African languages remain heavily underrepresented in NLP, and building reliable language identification tools for them is still a major challenge. In this session, we explore how Python and FastText can be utilised to develop practical language detection systems for low-resource African languages, drawing insights from the MasakhaNER dataset on Huggingface, one of the most comprehensive open-source African language corpora.
The talk begins with an overview of the unique characteristics of African languages that affect NLP performance, including dialect diversity, orthographic variation, code-switching, and limited labelled resources.
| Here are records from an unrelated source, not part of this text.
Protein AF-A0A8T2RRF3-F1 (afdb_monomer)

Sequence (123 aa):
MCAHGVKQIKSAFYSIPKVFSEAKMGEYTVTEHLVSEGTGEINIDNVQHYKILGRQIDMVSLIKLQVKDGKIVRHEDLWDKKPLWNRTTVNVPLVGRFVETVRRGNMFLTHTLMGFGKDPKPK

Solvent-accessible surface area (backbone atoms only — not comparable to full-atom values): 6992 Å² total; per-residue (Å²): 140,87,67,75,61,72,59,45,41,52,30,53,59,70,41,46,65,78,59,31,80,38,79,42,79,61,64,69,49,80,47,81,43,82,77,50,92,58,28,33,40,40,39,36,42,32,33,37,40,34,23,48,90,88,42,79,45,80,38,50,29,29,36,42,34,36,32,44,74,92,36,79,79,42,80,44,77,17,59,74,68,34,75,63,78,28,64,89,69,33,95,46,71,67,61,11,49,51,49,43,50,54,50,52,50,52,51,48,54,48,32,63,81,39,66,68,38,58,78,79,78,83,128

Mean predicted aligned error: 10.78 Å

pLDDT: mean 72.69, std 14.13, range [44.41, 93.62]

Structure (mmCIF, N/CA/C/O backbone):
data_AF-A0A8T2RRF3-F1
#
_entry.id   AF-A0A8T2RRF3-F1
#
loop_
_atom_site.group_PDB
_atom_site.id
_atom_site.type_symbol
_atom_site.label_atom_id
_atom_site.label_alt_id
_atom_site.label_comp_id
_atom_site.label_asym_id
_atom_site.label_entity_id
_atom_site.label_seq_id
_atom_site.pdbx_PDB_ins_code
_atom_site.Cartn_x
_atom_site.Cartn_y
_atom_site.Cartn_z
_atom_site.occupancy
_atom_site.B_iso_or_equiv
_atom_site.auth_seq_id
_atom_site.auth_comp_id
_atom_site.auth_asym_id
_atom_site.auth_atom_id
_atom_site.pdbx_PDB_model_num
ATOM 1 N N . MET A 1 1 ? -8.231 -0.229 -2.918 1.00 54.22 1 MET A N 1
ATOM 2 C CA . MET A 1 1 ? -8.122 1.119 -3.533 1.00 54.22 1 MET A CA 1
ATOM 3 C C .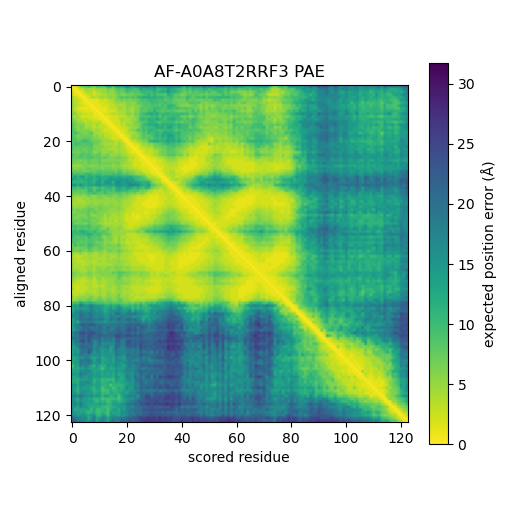 MET A 1 1 ? -7.233 1.014 -4.774 1.00 54.22 1 MET A C 1
ATOM 5 O O . MET A 1 1 ? -6.651 -0.039 -4.963 1.00 54.22 1 MET A O 1
ATOM 9 N N . CYS A 1 2 ? -7.181 2.006 -5.665 1.00 64.81 2 CYS A N 1
ATOM 10 C CA . CYS A 1 2 ? -6.204 2.031 -6.768 1.00 64.81 2 CYS A CA 1
ATOM 11 C C . CYS A 1 2 ? -5.845 3.488 -7.013 1.00 64.81 2 CYS A C 1
ATOM 13 O O . CYS A 1 2 ? -6.739 4.299 -7.248 1.00 64.81 2 CYS A O 1
ATOM 15 N N . ALA A 1 3 ? -4.565 3.797 -6.873 1.00 69.88 3 ALA A N 1
ATOM 16 C CA . ALA A 1 3 ? -4.004 5.121 -7.046 1.00 69.88 3 ALA A CA 1
ATOM 17 C C . ALA A 1 3 ? -3.009 5.051 -8.203 1.00 69.88 3 ALA A C 1
ATOM 19 O O . ALA A 1 3 ? -2.190 4.136 -8.256 1.00 69.88 3 ALA A O 1
ATOM 20 N N . HIS A 1 4 ? -3.086 6.012 -9.118 1.00 76.56 4 HIS A N 1
ATOM 21 C CA . HIS A 1 4 ? -2.211 6.088 -10.279 1.00 76.56 4 HIS A CA 1
ATOM 22 C C . HIS A 1 4 ? -1.301 7.310 -10.162 1.00 76.56 4 HIS A C 1
ATOM 24 O O . HIS A 1 4 ? -1.756 8.441 -9.974 1.00 76.56 4 HIS A O 1
ATOM 30 N N . GLY A 1 5 ? 0.002 7.074 -10.296 1.00 76.56 5 GLY A N 1
ATOM 31 C CA . GLY A 1 5 ? 1.020 8.115 -10.220 1.00 76.56 5 GLY A CA 1
ATOM 32 C C . GLY A 1 5 ? 1.353 8.565 -8.793 1.00 76.56 5 GLY A C 1
ATOM 33 O O . GLY A 1 5 ? 0.563 8.453 -7.853 1.00 76.56 5 GLY A O 1
ATOM 34 N N . VAL A 1 6 ? 2.558 9.119 -8.641 1.00 76.75 6 VAL A N 1
ATOM 35 C CA . VAL A 1 6 ? 3.181 9.422 -7.339 1.00 76.75 6 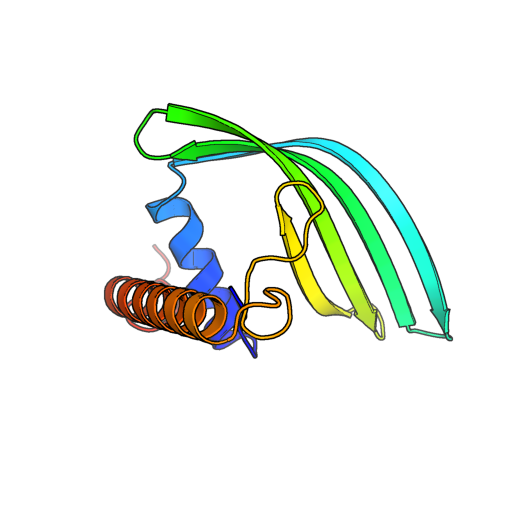VAL A CA 1
ATOM 36 C C . VAL A 1 6 ? 2.313 10.329 -6.461 1.00 76.75 6 VAL A C 1
ATOM 38 O O . VAL A 1 6 ? 2.240 10.120 -5.254 1.00 76.75 6 VAL A O 1
ATOM 41 N N . LYS A 1 7 ? 1.606 11.305 -7.046 1.00 72.50 7 LYS A N 1
ATOM 42 C CA . LYS A 1 7 ? 0.757 12.245 -6.290 1.00 72.50 7 LYS A CA 1
ATOM 43 C C . LYS A 1 7 ? -0.425 11.553 -5.604 1.00 72.50 7 LYS A C 1
ATOM 45 O O . LYS A 1 7 ? -0.665 11.783 -4.421 1.00 72.50 7 LYS A O 1
ATOM 50 N N . GLN A 1 8 ? -1.150 10.694 -6.326 1.00 70.44 8 GLN A N 1
ATOM 51 C CA . GLN A 1 8 ? -2.285 9.964 -5.753 1.00 70.44 8 GLN A CA 1
ATOM 52 C C . GLN A 1 8 ? -1.809 8.949 -4.716 1.00 70.44 8 GLN A C 1
ATOM 54 O O . GLN A 1 8 ? -2.425 8.828 -3.661 1.00 70.44 8 GLN A O 1
ATOM 59 N N . ILE A 1 9 ? -0.684 8.279 -4.990 1.00 73.50 9 ILE A N 1
ATOM 60 C CA . ILE A 1 9 ? -0.062 7.323 -4.071 1.00 73.50 9 ILE A CA 1
ATOM 61 C C . ILE A 1 9 ? 0.320 8.023 -2.762 1.00 73.50 9 ILE A C 1
ATOM 63 O O . ILE A 1 9 ? -0.148 7.614 -1.705 1.00 73.50 9 ILE A O 1
ATOM 67 N N . LYS A 1 10 ? 1.075 9.128 -2.817 1.00 74.44 10 LYS A N 1
ATOM 68 C CA . LYS A 1 10 ? 1.431 9.922 -1.628 1.00 74.44 10 LYS A CA 1
ATOM 69 C C . LYS A 1 10 ? 0.203 10.342 -0.827 1.00 74.44 10 LYS A C 1
ATOM 71 O O . LYS A 1 10 ? 0.158 10.132 0.380 1.00 74.44 10 LYS A O 1
ATOM 76 N N . SER A 1 11 ? -0.811 10.886 -1.502 1.00 66.88 11 SER A N 1
ATOM 77 C CA . SER A 1 11 ? -2.051 11.276 -0.831 1.00 66.88 11 SER A CA 1
ATOM 78 C C . SER A 1 11 ? -2.727 10.087 -0.150 1.00 66.88 11 SER A C 1
ATOM 80 O O . SER A 1 11 ? -3.215 10.249 0.960 1.00 66.88 11 SER A O 1
ATOM 82 N N . ALA A 1 12 ? -2.744 8.910 -0.781 1.00 66.94 12 ALA A N 1
ATOM 83 C CA . ALA A 1 12 ? -3.297 7.702 -0.184 1.00 66.94 12 ALA A CA 1
ATOM 84 C C . ALA A 1 12 ? -2.481 7.250 1.042 1.00 66.94 12 ALA A C 1
ATOM 86 O O . ALA A 1 12 ? -3.074 6.916 2.064 1.00 66.94 12 ALA A O 1
ATOM 87 N N . PHE A 1 13 ? -1.148 7.322 1.000 1.00 69.75 13 PHE A N 1
ATOM 88 C CA . PHE A 1 13 ? -0.292 6.991 2.145 1.00 69.75 13 PHE A CA 1
ATOM 89 C C . PHE A 1 13 ? -0.459 7.965 3.319 1.00 69.75 13 PHE A C 1
ATOM 91 O O . PHE A 1 13 ? -0.503 7.527 4.466 1.00 69.75 13 PHE A O 1
ATOM 98 N N . TYR A 1 14 ? -0.657 9.262 3.063 1.00 68.25 14 TYR A N 1
ATOM 99 C CA . TYR A 1 14 ? -0.954 10.242 4.118 1.00 68.25 14 TYR A CA 1
ATOM 100 C C . TYR A 1 14 ? -2.319 10.022 4.797 1.00 68.25 14 TYR A C 1
ATOM 102 O O . TYR A 1 14 ? -2.543 10.530 5.898 1.00 68.25 14 TYR A O 1
ATOM 110 N N . SER A 1 15 ? -3.220 9.247 4.183 1.00 66.81 15 SER A N 1
ATOM 111 C CA . SER A 1 15 ? -4.498 8.842 4.795 1.00 66.81 15 SER A CA 1
ATOM 112 C C . SER A 1 15 ? -4.357 7.804 5.864 1.00 66.81 15 SER A C 1
ATOM 114 O O . SER A 1 15 ? -5.131 7.808 6.819 1.00 66.81 15 SER A O 1
ATOM 116 N N . ILE A 1 16 ? -3.457 6.852 5.626 1.00 68.06 16 ILE A N 1
ATOM 117 C CA . ILE A 1 16 ? -3.454 5.583 6.340 1.00 68.06 16 ILE A CA 1
ATOM 118 C C . ILE A 1 16 ? -3.330 5.836 7.851 1.00 68.06 16 ILE A C 1
ATOM 120 O O . ILE A 1 16 ? -4.208 5.366 8.572 1.00 68.06 16 ILE A O 1
ATOM 124 N N . PRO A 1 17 ? -2.406 6.689 8.344 1.00 67.88 17 PRO A N 1
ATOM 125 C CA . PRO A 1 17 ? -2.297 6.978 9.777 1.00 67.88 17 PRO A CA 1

We then outline a clear workflow for preparing multilingual datasets, selecting features, and evaluating language identification models, with a focus on the realistic constraints faced in low-resource environments.
A central part of the talk compares FastText with other African NLP tools such as AfroXLMR, Masakhane Models, and spaCy’s limited-language pipelines. This comparison highlights key differences in language coverage, model size, task flexibility, and production readiness. Attendees will gain practical guidance on when FastText is sufficient, when transformer-based models offer clear advantages, and how to navigate trade-offs around accuracy, speed, and resource usage.
This session emphasizes conceptual clarity, reproducible steps, and real-world lessons from applying these tools to African language datasets. The audience will leave with a strong understanding of the challenges and opportunities in low-resource language identification, along with actionable strategies for designing more inclusive NLP systems.